[RECORD EXCERPTS]:

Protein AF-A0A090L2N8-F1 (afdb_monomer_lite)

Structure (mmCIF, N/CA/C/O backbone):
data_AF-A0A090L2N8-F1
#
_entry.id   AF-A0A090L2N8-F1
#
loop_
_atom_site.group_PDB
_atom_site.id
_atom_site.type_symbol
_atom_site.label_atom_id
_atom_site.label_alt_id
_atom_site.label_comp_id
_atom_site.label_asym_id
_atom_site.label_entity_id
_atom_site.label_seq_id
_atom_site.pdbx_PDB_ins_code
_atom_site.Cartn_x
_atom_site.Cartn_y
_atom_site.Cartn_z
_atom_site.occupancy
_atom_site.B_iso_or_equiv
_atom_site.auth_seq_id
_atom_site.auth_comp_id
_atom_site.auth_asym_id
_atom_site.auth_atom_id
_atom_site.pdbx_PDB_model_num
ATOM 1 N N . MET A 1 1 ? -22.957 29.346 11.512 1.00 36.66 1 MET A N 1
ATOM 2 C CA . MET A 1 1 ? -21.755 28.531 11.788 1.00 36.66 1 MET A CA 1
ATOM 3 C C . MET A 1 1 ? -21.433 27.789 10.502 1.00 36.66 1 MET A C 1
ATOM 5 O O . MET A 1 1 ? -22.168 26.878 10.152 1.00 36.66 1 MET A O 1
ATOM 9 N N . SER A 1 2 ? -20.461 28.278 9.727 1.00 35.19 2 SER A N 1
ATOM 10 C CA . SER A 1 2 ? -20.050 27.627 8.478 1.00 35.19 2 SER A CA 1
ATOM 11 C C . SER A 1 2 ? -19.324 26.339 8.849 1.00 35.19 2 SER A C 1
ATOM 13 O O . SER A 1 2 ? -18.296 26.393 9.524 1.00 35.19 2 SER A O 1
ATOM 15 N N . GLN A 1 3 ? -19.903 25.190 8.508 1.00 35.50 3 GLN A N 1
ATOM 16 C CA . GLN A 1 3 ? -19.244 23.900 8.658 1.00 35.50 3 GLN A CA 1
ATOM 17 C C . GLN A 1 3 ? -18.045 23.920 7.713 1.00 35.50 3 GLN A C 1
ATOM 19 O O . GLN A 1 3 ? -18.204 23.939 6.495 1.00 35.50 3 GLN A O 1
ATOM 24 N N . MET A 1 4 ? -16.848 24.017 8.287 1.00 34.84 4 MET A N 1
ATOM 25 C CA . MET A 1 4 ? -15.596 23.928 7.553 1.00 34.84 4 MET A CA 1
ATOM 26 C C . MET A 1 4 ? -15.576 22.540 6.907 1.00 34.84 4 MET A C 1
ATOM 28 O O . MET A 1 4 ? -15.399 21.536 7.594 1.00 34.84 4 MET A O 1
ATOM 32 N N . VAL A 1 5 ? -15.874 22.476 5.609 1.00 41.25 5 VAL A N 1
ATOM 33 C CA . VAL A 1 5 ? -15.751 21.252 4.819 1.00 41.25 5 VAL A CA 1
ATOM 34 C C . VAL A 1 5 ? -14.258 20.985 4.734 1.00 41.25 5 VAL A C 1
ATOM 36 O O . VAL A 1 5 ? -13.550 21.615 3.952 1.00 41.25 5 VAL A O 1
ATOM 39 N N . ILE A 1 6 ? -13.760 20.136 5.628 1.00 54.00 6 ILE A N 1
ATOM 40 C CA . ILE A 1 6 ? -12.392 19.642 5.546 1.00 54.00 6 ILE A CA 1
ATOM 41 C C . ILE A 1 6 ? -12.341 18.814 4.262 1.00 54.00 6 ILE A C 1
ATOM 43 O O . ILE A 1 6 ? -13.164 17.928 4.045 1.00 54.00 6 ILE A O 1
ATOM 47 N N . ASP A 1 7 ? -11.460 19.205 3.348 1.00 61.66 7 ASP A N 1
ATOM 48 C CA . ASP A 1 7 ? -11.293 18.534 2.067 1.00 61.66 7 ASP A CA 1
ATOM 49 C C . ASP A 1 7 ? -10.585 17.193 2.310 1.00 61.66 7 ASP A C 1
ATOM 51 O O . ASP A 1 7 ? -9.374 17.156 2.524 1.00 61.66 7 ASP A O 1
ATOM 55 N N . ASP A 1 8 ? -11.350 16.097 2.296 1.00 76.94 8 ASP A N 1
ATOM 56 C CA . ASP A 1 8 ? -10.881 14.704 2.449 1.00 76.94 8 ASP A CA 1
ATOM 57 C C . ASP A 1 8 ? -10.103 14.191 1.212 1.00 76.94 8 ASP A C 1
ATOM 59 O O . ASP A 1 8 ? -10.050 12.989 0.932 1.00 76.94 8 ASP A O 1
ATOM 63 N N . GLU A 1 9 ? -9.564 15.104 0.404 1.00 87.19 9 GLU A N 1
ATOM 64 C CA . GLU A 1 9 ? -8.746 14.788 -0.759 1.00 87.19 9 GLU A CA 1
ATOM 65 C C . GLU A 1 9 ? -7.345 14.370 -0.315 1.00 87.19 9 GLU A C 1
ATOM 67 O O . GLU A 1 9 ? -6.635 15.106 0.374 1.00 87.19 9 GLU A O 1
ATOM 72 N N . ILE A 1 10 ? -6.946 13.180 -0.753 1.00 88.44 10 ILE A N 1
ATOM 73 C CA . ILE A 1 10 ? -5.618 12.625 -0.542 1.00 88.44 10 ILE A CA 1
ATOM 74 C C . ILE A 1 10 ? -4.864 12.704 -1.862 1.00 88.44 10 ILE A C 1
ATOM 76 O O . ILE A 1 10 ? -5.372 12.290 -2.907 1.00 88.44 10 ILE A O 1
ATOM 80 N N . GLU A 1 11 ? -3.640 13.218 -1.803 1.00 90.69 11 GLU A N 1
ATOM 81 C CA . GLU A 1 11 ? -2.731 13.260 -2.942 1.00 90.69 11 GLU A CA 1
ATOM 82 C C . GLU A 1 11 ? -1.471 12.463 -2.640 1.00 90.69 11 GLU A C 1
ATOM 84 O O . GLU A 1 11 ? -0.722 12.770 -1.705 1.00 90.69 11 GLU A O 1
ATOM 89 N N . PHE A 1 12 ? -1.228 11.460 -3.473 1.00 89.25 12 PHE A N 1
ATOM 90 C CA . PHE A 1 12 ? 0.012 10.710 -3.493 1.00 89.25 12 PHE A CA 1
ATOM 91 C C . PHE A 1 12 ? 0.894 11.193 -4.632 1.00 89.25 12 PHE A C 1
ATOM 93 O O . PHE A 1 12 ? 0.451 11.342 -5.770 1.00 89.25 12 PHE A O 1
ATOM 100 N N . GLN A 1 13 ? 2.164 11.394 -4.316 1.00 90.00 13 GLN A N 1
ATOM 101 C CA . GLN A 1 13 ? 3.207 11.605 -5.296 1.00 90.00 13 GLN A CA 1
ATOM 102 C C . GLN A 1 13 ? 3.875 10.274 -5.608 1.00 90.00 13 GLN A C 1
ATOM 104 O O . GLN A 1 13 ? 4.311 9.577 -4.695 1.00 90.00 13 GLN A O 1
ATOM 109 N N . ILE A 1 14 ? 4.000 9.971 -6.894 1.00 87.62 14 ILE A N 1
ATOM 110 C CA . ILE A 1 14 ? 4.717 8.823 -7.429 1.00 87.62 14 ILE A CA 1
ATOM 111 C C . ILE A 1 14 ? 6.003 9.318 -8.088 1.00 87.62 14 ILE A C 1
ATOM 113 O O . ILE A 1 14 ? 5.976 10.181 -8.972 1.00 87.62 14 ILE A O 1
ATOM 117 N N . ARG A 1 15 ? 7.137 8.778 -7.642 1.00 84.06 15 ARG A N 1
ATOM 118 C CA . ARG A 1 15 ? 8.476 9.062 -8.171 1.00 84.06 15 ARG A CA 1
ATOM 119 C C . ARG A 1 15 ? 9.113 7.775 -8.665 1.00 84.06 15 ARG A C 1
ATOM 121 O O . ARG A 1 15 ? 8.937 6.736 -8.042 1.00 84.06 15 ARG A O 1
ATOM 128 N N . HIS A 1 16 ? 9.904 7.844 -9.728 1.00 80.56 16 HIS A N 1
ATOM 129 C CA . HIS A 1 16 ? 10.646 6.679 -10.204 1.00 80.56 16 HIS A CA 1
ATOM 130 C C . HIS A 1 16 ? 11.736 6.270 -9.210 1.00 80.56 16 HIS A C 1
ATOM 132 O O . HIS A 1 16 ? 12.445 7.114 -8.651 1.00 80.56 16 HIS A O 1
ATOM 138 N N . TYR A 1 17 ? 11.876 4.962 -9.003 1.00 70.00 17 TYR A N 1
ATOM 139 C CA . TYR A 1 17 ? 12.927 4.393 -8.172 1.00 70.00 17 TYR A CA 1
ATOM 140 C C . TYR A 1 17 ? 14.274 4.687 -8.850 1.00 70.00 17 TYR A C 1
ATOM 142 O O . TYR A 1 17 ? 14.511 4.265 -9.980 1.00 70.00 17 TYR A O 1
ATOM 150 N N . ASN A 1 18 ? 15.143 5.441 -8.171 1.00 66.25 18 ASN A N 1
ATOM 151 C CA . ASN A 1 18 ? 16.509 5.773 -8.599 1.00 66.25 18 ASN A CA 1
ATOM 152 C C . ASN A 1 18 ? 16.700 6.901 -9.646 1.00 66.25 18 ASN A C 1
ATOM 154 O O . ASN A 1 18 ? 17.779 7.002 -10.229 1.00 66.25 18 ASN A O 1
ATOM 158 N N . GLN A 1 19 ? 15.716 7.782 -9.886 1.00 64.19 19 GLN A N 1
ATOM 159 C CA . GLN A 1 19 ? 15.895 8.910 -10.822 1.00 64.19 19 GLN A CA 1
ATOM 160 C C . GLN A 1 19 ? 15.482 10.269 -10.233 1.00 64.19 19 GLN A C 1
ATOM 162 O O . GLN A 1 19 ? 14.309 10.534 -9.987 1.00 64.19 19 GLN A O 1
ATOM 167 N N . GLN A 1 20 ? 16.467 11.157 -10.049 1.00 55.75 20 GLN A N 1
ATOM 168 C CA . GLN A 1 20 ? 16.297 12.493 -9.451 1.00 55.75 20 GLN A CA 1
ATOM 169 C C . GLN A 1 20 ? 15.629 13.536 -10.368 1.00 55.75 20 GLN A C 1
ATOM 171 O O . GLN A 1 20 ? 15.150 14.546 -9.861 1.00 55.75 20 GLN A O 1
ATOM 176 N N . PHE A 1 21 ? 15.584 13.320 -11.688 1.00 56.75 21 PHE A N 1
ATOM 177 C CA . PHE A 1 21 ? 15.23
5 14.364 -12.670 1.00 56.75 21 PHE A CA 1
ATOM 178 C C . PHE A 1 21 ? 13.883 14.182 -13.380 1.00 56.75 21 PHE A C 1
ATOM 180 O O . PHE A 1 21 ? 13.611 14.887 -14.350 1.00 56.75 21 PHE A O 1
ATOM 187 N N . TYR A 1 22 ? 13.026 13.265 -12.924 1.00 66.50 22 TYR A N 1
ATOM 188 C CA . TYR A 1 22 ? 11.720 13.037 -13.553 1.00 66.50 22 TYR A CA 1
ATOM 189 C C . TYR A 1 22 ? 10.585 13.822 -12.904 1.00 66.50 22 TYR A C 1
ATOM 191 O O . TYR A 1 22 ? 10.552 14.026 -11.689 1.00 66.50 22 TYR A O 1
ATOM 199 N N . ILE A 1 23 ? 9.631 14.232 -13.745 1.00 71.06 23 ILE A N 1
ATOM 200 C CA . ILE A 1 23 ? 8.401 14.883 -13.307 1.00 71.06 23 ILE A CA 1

[WORK ORDER]:
Where the listing above has a line with "ATOM 41 C C", start there, and output every line exactly through the line with "ATOM 67 O O", which is also included.

[TASK RESULT]:
ATOM 41 C C . ILE A 1 6 ? -12.341 18.814 4.262 1.00 54.00 6 ILE A C 1
ATOM 43 O O . ILE A 1 6 ? -13.164 17.928 4.045 1.00 54.00 6 ILE A O 1
ATOM 47 N N . ASP A 1 7 ? -11.460 19.205 3.348 1.00 61.66 7 ASP A N 1
ATOM 48 C CA . ASP A 1 7 ? -11.293 18.534 2.067 1.00 61.66 7 ASP A CA 1
ATOM 49 C C . ASP A 1 7 ? -10.585 17.193 2.310 1.00 61.66 7 ASP A C 1
ATOM 51 O O . ASP A 1 7 ? -9.374 17.156 2.524 1.00 61.66 7 ASP A O 1
ATOM 55 N N . ASP A 1 8 ? -11.350 16.097 2.296 1.00 76.94 8 ASP A N 1
ATOM 56 C CA . ASP A 1 8 ? -10.881 14.704 2.449 1.00 76.94 8 ASP A CA 1
ATOM 57 C C . ASP A 1 8 ? -10.103 14.191 1.212 1.00 76.94 8 ASP A C 1
ATOM 59 O O . ASP A 1 8 ? -10.050 12.989 0.932 1.00 76.94 8 ASP A O 1
ATOM 63 N N . GLU A 1 9 ? -9.564 15.104 0.404 1.00 87.19 9 GLU A N 1
ATOM 64 C CA . GLU A 1 9 ? -8.746 14.788 -0.759 1.00 87.19 9 GLU A CA 1
ATOM 65 C C . GLU A 1 9 ? -7.345 14.370 -0.315 1.00 87.19 9 GLU A C 1
ATOM 67 O O . GLU A 1 9 ? -6.635 15.106 0.374 1.00 87.19 9 GLU A O 1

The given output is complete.